To get it work pls. add this line to your project:
<EmccExtraLDFlags>-s ERROR_ON_UNDEFINED_SYMBOLS=0</EmccExtraLDFlags>
See also here: https://github.com/ericsink/SQLitePCL.raw/issues/472#issuecomment-1046038711
To borrow another quote from @bricelam over in the issue where this started:
We could even reverse it and make the one with
sqlite3_win32_set_directory
specific to windows.
I do think the best way forward is likely to go back to treating Windows as the special case here.

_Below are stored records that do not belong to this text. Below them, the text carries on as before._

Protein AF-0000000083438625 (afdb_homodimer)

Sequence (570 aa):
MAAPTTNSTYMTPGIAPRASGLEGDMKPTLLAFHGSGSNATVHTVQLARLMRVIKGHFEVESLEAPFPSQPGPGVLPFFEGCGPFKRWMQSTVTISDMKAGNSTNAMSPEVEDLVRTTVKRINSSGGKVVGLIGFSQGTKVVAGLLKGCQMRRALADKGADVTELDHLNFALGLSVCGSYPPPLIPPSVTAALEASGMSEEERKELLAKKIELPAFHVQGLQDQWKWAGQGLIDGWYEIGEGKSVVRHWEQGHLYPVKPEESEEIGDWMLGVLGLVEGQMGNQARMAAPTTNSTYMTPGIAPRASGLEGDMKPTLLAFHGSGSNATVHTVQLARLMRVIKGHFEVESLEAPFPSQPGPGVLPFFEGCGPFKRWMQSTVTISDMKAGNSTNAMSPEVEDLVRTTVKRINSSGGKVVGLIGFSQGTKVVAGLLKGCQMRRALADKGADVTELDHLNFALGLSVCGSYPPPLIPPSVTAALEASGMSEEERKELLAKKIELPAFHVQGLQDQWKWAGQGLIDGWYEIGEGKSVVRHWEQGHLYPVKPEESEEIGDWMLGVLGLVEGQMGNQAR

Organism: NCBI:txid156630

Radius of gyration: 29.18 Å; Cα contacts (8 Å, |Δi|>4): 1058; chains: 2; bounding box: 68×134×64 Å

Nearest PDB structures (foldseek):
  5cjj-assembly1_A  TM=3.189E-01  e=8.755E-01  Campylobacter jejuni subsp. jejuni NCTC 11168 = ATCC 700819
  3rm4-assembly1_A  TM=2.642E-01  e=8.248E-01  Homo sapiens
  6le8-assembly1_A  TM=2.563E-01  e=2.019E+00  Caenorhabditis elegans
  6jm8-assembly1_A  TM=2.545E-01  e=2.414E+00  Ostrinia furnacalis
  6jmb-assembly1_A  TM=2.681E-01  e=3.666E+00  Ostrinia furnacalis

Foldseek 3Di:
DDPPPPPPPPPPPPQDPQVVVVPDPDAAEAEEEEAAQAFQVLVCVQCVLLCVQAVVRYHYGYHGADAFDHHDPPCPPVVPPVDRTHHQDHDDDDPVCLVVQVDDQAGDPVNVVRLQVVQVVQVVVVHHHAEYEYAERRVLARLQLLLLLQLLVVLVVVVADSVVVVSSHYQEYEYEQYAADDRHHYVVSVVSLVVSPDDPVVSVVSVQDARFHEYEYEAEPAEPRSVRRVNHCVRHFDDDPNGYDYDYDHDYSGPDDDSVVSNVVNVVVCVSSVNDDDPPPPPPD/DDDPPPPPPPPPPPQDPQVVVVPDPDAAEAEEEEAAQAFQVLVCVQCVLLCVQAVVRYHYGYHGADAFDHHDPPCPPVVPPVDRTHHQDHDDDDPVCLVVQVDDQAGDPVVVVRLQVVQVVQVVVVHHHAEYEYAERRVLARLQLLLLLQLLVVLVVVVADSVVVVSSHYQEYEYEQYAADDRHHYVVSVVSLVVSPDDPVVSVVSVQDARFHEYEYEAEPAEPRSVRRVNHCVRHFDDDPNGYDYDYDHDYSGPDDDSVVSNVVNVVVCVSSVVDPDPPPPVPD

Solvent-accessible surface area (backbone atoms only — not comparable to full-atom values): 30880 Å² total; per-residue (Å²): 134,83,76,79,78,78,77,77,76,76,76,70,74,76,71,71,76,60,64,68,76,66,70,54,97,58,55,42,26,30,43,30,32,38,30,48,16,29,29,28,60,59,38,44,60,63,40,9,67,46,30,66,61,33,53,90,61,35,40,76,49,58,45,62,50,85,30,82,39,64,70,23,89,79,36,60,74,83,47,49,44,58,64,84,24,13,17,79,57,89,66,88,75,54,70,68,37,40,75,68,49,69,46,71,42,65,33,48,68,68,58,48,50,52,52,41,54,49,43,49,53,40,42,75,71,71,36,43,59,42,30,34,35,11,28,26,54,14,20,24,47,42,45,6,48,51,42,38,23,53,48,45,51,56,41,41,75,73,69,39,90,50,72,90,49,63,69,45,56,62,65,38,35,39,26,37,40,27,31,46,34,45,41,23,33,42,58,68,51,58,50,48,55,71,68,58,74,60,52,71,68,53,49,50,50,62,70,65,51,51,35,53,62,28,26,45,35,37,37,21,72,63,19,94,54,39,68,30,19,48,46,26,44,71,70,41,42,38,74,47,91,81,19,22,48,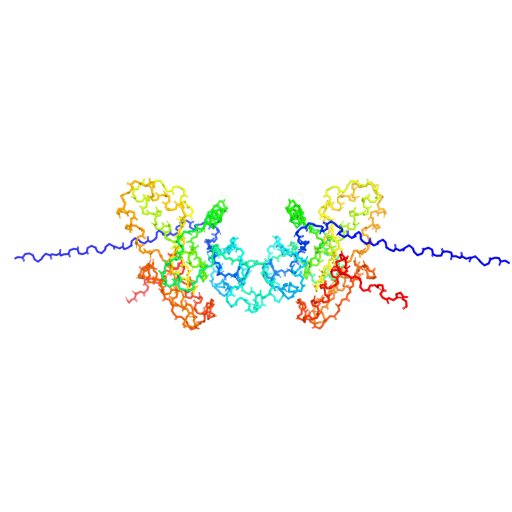81,44,79,44,97,36,42,83,65,69,76,78,53,68,68,56,32,44,51,54,38,52,48,55,33,50,76,52,61,70,52,83,78,88,63,74,84,73,71,120,131,84,76,81,77,78,78,79,76,73,76,71,75,79,70,70,78,61,64,67,74,67,70,55,97,56,55,44,25,29,43,31,31,36,31,48,17,28,28,29,59,60,37,43,60,63,41,8,66,45,31,66,61,34,52,91,61,35,39,75,47,57,44,61,50,86,30,83,38,64,71,23,88,79,36,61,73,84,47,48,43,57,63,82,22,12,17,80,58,89,66,88,75,54,71,69,37,42,75,67,47,70,46,72,40,64,32,48,69,67,58,46,50,52,51,41,52,50,43,48,53,39,41,75,72,71,36,43,58,40,31,34,34,11,29,26,54,14,20,23,46,44,45,5,48,52,43,40,24,54,48,45,51,55,40,41,76,72,69,39,90,50,74,92,48,64,69,44,58,61,66,38,36,38,28,37,40,27,32,45,33,46,40,23,32,42,57,69,50,57,52,47,54,71,67,57,75,62,52,71,69,56,51,49,50,61,70,66,51,51,34,54,63,26,28,45,34,36,39,24,71,63,19,92,55,39,66,30,20,48,47,27,44,71,70,42,41,37,74,46,91,82,19,22,48,80,45,79,44,97,37,41,86,63,70,79,79,53,67,68,56,33,43,50,52,39,52,48,54,32,49,75,52,60,70,51,83,76,87,59,71,80,74,67,124

pLDDT: mean 86.84, std 20.91, range [19.53, 98.94]

InterPro domains:
  IPR005645 Serine hydrolase domain [PF03959] (27-263)
  IPR029058 Alpha/Beta hydrolase fold [G3DSA:3.40.50.1820] (25-273)
  IPR029058 Alpha/Beta hydrolase fold [SSF53474] (23-272)
  IPR050593 Lovastatin nonaketide synthase thioesterase [PTHR48070] (27-269)

Secondary structure (DSSP, 8-state):
-------------------TTTTSSS--EEEEEPPTTB-HHHHHHHTHHHHHHHTTT-EEEEE--SEEE---TTTTTTTTT---EEESSSS---HHHHHHT-S--BPPHHHHHHHHHHHHHHHHTT--EEEEEEETTHHHHHHHHHHHHHHHHHHHHTT---GGGTT---SEEEEES--PSSP-B-HHHHHHHHHT---HHHHHHHHHSPB-S-EEEEEETT-TTHHHHHHHHHHHB-BSTTSEEEEEES-SSS---SHHHHHHHHHHHHHHTT-S----S----/-------------------TTTTSSS--EEEEEPPTTB-HHHHHHHTHHHHHHHTTT-EEEEE--SEEE---TTTTTTTTT---EEESSSS---HHHHHHT-S--BPPHHHHHHHHHHHHHHHHTT--EEEEEEETTHHHHHHHHHHHHHHHHHHHHTT---GGGTT---SEEEEES--PSSP-B-HHHHHHHHHS---HHHHHHHHHSPB-S-EEEEEETT-TTHHHHHHHHHHHB-BSTTSEEEEEES-SSS---SHHHHHHHHHHHHHHTT-S----GGG--

Structure (mmCIF, N/CA/C/O backbone):
data_AF-0000000083438625-model_v1
#
loop_
_entity.id
_entity.type
_entity.pdbx_description
1 polymer 'Serine hydrolase domain-containing protein'
#
loop_
_atom_site.group_PDB
_atom_site.id
_atom_site.type_symbol
_atom_site.label_atom_id
_atom_site.label_alt_id
_atom_site.label_comp_id
_atom_site.label_asym_id
_atom_site.label_entity_id
_atom_site.label_seq_id
_atom_site.pdbx_PDB_ins_code
_atom_site.Cartn_x
_atom_site.Cartn_y
_atom_site.Cartn_z
_atom_site.occupancy
_atom_site.B_iso_or_equiv
_atom_site.auth_seq_id
_atom_site.auth_comp_id
_atom_site.auth_asym_id
_atom_site.auth_atom_id
_atom_site.pdbx_PDB_model_num
ATOM 1 N N . MET A 1 1 ? -18.141 -67.5 -27.641 1 19.72 1 MET A N 1
ATOM 2 C CA . MET A 1 1 ? -16.984 -66.812 -27.062 1 19.72 1 MET A CA 1
ATOM 3 C C . MET A 1 1 ? -17.375 -65.438 -26.562 1 19.72 1 MET A C 1
ATOM 5 O O . MET A 1 1 ? -17.938 -64.625 -27.312 1 19.72 1 MET A O 1
ATOM 9 N N . ALA A 1 2 ? -17.516 -65.25 -25.234 1 22.92 2 ALA A N 1
ATOM 10 C CA . ALA A 1 2 ? -18.109 -64.188 -24.422 1 22.92 2 ALA A CA 1
ATOM 11 C C . ALA A 1 2 ? -17.375 -62.875 -24.609 1 22.92 2 ALA A C 1
ATOM 13 O O . ALA A 1 2 ? -16.141 -62.812 -24.547 1 22.92 2 ALA A O 1
ATOM 14 N N . ALA A 1 3 ? -17.906 -61.969 -25.484 1 27.47 3 ALA A N 1
ATOM 15 C CA . ALA A 1 3 ? -17.375 -60.625 -25.75 1 27.47 3 ALA A CA 1
ATOM 16 C C . ALA A 1 3 ? -17.016 -59.906 -24.453 1 27.47 3 ALA A C 1
ATOM 18 O O . ALA A 1 3 ? -17.828 -59.844 -23.531 1 27.47 3 ALA A O 1
ATOM 19 N N . PRO A 1 4 ? -15.672 -59.844 -24.109 1 27.72 4 PRO A N 1
ATOM 20 C CA . PRO A 1 4 ? -15.258 -59.312 -22.812 1 27.72 4 PRO A CA 1
ATOM 21 C C . PRO A 1 4 ? -15.75 -57.875 -22.609 1 27.72 4 PRO A C 1
ATOM 23 O O . PRO A 1 4 ? -15.734 -57.062 -23.531 1 27.72 4 PRO A O 1
ATOM 26 N N . THR A 1 5 ? -16.875 -57.656 -21.938 1 30.73 5 THR A N 1
ATOM 27 C CA . THR A 1 5 ? -17.484 -56.375 -21.531 1 30.73 5 THR A CA 1
ATOM 28 C C . THR A 1 5 ? -16.484 -55.531 -20.734 1 30.73 5 THR A C 1
ATOM 30 O O . THR A 1 5 ? -16.141 -55.906 -19.609 1 30.73 5 THR A O 1
ATOM 33 N N . THR A 1 6 ? -15.445 -54.938 -21.406 1 27.67 6 THR A N 1
ATOM 34 C CA . THR A 1 6 ? -14.469 -54.094 -20.75 1 27.67 6 THR A CA 1
ATOM 35 C C . THR A 1 6 ? -15.156 -52.969 -19.969 1 27.67 6 THR A C 1
ATOM 37 O O . THR A 1 6 ? -15.922 -52.188 -20.547 1 27.67 6 THR A O 1
ATOM 40 N N . ASN A 1 7 ? -15.586 -53.125 -18.703 1 26.38 7 ASN A N 1
ATOM 41 C CA . ASN A 1 7 ? -16.125 -52.219 -17.703 1 26.38 7 ASN A CA 1
ATOM 42 C C . ASN A 1 7 ? -15.219 -51 -17.5 1 26.38 7 ASN A C 1
ATOM 44 O O . ASN A 1 7 ? -14.156 -51.125 -16.875 1 26.38 7 ASN A O 1
ATOM 48 N N . SER A 1 8 ? -14.938 -50.156 -18.531 1 25.41 8 SER A N 1
ATOM 49 C CA . SER A 1 8 ? -14.117 -48.938 -18.406 1 25.41 8 SER A CA 1
ATOM 50 C C . SER A 1 8 ? -14.617 -48.031 -17.281 1 25.41 8 SER A C 1
ATOM 52 O O . SER A 1 8 ? -15.711 -47.469 -17.375 1 25.41 8 SER A O 1
ATOM 54 N N . THR A 1 9 ? -14.477 -48.375 -15.969 1 26.72 9 THR A N 1
ATOM 55 C CA . THR A 1 9 ? -14.789 -47.562 -14.797 1 26.72 9 THR A CA 1
ATOM 56 C C . THR A 1 9 ? -14.141 -46.188 -14.906 1 26.72 9 THR A C 1
ATOM 58 O O . THR A 1 9 ? -12.914 -46.062 -14.875 1 26.72 9 THR A O 1
ATOM 61 N N . TYR A 1 10 ? -14.641 -45.219 -15.688 1 25.69 10 TYR A N 1
ATOM 62 C CA . TYR A 1 10 ? -14.273 -43.812 -15.727 1 25.69 10 TYR A CA 1
ATOM 63 C C . TYR A 1 10 ? -14.203 -43.25 -14.32 1 25.69 10 TYR A C 1
ATOM 65 O O . TYR A 1 10 ? -15.195 -43.25 -13.586 1 25.69 10 TYR A O 1
ATOM 73 N N . MET A 1 11 ? -13.148 -43.406 -13.562 1 26.11 11 MET A N 1
ATOM 74 C CA . MET A 1 11 ? -12.953 -42.75 -12.266 1 26.11 11 MET A CA 1
ATOM 75 C C . MET A 1 11 ? -13.266 -41.281 -12.359 1 26.11 11 MET A C 1
ATOM 77 O O . MET A 1 11 ? -12.719 -40.562 -13.211 1 26.11 11 MET A O 1
ATOM 81 N N . THR A 1 12 ? -14.484 -40.844 -12.07 1 28.58 12 THR A N 1
ATOM 82 C CA . THR A 1 12 ? -14.945 -39.469 -11.938 1 28.58 12 THR A CA 1
ATOM 83 C C . THR A 1 12 ? -13.922 -38.625 -11.172 1 28.58 12 THR A C 1
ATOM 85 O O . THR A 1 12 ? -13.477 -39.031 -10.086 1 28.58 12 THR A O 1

I mean, not only is this API call specific to Windows, the most common use case is UWP, which is an even more specialized case.
I recently changed the providers to build with multi-targeting, and I hope to preserve that.
In that transition I also changed to use dotnet pack
without a side nuspec file, and I'd like to keep that too. Earlier today I made a commit which demonstrates a way to use an advanced feature of dotnet pack
to put an assembly in runtimes/rid/etc/
.
For the 4 main DllImport
providers (e_sqlite3
, e_sqlcipher
, sqlite3
, sqlcipher
,), there are basically two switches we can turn on and off when we generate the C# code for that provider:
UnmanagedFunctionPointerAttribute
.sqlite3_win32_set_directory
should (win32dir) try to call the native code or (notwin) just return an error.(funcptrs) requires net5.0 or higher.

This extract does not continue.